> **EXERCISE DETAILS**: Using the data below, return the stretch from the line that contains "ATOM 128 C C" through the line that contains "ATOM 142 C CA", both included, exactly as it stands and nothing beyond it.

> **EXERCISE MATERIALS**:
BEGIN

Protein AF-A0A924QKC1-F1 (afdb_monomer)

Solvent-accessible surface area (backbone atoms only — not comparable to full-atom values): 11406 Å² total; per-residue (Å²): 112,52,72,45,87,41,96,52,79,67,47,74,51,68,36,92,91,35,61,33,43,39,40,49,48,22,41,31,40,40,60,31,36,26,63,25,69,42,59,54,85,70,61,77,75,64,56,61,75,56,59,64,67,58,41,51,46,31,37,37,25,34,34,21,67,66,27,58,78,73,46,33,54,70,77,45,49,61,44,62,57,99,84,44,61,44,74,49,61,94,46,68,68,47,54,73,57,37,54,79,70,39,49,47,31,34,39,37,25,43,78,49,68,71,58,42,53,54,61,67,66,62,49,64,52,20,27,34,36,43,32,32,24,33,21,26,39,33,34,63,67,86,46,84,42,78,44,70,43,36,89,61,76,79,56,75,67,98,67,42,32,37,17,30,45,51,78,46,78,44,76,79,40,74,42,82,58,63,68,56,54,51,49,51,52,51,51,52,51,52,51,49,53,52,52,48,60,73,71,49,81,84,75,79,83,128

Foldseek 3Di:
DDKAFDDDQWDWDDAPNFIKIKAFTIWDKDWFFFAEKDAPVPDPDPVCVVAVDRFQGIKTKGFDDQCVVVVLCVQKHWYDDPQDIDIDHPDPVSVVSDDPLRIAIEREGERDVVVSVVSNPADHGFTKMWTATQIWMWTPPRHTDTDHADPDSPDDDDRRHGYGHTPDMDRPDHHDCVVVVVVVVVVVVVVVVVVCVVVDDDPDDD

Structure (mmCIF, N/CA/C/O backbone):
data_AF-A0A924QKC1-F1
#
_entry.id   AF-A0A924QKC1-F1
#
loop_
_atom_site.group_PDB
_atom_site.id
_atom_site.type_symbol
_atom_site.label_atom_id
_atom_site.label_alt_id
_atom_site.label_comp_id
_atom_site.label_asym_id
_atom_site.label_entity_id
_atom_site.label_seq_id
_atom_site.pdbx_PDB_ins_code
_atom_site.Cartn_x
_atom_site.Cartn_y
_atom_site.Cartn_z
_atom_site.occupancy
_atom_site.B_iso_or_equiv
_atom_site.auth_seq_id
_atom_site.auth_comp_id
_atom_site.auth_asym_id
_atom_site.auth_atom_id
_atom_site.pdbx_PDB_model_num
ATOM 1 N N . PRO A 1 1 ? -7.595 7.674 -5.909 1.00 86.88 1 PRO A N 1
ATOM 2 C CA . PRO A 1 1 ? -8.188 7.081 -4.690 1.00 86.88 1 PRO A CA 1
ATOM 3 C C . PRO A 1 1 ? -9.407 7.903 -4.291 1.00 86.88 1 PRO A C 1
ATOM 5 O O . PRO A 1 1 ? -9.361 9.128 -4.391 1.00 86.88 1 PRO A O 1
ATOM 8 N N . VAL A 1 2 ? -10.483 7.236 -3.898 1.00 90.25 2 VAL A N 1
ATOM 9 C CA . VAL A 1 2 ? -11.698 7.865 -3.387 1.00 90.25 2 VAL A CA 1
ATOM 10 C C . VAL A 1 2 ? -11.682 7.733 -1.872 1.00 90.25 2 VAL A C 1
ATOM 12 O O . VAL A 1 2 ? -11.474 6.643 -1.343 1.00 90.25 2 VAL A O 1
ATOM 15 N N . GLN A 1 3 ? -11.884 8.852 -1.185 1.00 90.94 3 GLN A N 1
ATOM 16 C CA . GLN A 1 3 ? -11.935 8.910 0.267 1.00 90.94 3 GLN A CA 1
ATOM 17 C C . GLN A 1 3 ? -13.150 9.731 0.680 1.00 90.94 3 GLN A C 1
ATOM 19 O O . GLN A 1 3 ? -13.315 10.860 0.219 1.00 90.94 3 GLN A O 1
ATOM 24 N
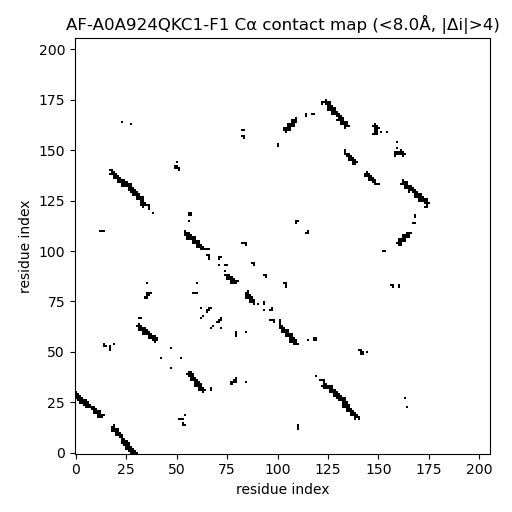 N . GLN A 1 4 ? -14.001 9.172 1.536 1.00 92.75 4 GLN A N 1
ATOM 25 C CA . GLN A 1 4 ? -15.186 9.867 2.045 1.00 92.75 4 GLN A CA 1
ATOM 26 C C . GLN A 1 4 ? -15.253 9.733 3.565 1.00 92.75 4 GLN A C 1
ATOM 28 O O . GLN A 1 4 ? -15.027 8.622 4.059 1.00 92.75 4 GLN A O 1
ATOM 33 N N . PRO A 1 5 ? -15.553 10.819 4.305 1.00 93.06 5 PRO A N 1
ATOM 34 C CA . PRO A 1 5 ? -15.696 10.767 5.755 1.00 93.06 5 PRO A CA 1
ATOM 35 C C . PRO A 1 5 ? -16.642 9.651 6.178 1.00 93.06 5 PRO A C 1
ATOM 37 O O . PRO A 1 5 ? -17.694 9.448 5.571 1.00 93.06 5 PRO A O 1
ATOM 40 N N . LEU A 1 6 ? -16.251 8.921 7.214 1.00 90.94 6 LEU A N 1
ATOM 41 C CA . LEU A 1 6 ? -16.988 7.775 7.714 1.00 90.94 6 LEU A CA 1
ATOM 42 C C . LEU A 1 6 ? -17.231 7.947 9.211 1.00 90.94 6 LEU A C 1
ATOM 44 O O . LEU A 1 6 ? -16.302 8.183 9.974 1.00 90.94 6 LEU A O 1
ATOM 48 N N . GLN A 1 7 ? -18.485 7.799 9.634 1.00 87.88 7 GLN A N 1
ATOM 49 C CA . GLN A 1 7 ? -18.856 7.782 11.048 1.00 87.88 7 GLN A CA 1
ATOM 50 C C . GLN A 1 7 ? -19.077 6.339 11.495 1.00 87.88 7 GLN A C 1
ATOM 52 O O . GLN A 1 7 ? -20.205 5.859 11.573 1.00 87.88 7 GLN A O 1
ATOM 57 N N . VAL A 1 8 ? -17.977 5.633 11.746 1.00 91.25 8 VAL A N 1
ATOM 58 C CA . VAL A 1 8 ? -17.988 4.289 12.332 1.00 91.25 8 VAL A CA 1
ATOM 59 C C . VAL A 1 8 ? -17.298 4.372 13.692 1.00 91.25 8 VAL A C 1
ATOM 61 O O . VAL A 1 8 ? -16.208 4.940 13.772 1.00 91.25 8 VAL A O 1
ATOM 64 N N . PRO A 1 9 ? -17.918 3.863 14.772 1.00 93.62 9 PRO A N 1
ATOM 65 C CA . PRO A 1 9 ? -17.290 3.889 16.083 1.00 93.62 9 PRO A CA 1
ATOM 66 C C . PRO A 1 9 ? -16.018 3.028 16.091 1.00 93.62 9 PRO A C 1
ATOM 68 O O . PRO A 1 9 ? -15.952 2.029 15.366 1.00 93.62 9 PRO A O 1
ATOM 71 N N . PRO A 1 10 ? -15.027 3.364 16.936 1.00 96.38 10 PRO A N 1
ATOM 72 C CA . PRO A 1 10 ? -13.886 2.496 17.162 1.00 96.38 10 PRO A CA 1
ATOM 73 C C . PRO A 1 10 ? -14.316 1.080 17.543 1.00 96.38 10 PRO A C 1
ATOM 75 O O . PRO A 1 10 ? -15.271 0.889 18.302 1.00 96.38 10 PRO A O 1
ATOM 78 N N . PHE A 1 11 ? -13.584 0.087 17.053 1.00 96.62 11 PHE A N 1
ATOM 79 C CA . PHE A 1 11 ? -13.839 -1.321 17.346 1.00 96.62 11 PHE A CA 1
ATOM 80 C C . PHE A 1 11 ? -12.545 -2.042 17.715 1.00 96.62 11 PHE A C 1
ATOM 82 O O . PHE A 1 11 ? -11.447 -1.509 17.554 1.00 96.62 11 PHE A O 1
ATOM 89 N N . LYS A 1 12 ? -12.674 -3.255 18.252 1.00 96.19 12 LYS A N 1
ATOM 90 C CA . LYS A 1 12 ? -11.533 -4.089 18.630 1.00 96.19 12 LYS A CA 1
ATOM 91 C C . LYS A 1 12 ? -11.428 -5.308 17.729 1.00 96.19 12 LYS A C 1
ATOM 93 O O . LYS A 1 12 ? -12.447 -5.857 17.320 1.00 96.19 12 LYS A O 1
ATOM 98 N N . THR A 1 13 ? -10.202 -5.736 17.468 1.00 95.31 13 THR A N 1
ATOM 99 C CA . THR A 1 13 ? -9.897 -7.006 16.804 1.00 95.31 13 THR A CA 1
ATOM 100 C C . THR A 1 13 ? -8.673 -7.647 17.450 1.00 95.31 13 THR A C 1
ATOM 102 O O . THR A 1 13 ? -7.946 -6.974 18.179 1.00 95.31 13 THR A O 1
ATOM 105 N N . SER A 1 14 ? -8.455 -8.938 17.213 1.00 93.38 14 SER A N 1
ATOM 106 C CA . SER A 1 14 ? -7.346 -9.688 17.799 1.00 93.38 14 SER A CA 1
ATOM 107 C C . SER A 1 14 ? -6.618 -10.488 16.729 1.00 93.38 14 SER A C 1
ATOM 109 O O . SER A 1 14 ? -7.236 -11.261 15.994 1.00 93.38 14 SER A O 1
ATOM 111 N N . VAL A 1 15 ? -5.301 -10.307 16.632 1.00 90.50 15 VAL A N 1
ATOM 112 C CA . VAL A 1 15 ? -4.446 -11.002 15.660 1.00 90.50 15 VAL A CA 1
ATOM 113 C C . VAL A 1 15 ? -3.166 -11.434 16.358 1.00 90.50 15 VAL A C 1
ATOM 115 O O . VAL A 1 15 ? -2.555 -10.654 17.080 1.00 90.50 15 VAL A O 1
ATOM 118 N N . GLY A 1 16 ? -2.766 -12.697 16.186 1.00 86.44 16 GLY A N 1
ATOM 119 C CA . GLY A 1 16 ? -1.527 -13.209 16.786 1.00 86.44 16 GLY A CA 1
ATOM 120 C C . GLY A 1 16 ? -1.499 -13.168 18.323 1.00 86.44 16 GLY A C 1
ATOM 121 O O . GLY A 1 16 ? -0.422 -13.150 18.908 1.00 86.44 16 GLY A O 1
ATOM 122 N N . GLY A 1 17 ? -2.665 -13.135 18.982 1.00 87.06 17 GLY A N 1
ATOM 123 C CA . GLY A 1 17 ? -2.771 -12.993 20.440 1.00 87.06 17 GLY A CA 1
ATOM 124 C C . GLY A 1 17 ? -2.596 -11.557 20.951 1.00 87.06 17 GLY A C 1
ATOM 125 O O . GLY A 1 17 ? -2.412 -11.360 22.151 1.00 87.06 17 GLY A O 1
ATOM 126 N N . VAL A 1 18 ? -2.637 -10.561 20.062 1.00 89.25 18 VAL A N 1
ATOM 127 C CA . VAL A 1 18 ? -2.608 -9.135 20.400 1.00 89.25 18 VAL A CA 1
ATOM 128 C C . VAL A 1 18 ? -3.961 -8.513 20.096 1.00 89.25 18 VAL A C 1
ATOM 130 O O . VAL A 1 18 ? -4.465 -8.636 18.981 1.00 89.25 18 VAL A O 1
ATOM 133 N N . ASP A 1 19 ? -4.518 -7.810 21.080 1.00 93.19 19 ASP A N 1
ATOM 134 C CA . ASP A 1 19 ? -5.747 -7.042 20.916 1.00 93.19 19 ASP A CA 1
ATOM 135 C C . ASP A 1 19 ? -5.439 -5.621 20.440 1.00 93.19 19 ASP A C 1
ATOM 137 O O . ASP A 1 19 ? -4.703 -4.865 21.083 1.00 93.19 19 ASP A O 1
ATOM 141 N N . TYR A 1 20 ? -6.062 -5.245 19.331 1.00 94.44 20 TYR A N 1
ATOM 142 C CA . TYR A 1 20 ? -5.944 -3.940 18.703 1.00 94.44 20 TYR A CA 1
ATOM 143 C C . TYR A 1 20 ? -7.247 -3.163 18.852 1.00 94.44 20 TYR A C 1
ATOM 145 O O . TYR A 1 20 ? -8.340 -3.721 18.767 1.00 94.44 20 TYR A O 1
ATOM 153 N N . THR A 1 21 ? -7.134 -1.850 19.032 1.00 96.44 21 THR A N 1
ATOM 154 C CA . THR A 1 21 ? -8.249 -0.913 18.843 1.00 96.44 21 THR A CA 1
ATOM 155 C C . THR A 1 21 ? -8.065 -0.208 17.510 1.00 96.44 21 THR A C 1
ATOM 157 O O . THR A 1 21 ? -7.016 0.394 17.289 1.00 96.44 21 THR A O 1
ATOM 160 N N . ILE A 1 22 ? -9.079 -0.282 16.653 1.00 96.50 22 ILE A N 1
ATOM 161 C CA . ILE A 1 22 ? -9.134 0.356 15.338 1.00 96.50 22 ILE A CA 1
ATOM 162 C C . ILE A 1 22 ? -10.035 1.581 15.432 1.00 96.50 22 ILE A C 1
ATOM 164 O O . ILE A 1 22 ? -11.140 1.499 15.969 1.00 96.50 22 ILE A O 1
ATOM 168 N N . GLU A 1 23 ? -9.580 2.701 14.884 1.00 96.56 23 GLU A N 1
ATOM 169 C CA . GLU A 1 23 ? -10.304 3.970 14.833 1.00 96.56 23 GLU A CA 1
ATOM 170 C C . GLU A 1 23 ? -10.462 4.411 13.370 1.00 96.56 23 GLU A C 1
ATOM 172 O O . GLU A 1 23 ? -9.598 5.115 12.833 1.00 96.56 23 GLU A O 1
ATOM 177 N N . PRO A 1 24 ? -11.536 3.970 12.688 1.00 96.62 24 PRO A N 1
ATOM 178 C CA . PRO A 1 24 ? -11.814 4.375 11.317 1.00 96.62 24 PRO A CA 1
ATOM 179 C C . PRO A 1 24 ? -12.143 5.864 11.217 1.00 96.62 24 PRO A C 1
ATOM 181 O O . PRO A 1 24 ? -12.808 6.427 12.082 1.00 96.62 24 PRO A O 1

END

> **RESULT**:
ATOM 128 C C . VAL A 1 18 ? -3.961 -8.513 20.096 1.00 89.25 18 VAL A C 1
ATOM 130 O O . VAL A 1 18 ? -4.465 -8.636 18.981 1.00 89.25 18 VAL A O 1
ATOM 133 N N . ASP A 1 19 ? -4.518 -7.810 21.080 1.00 93.19 19 ASP A N 1
ATOM 134 C CA . ASP A 1 19 ? -5.747 -7.042 20.916 1.00 93.19 19 ASP A CA 1
ATOM 135 C C . ASP A 1 19 ? -5.439 -5.621 20.440 1.00 93.19 19 ASP A C 1
ATOM 137 O O . ASP A 1 19 ? -4.703 -4.865 21.083 1.00 93.19 19 ASP A O 1
ATOM 141 N N . TYR A 1 20 ? -6.062 -5.245 19.331 1.00 94.44 20 TYR A N 1
ATOM 142 C CA . TYR A 1 20 ? -5.944 -3.940 18.703 1.00 94.44 20 TYR A CA 1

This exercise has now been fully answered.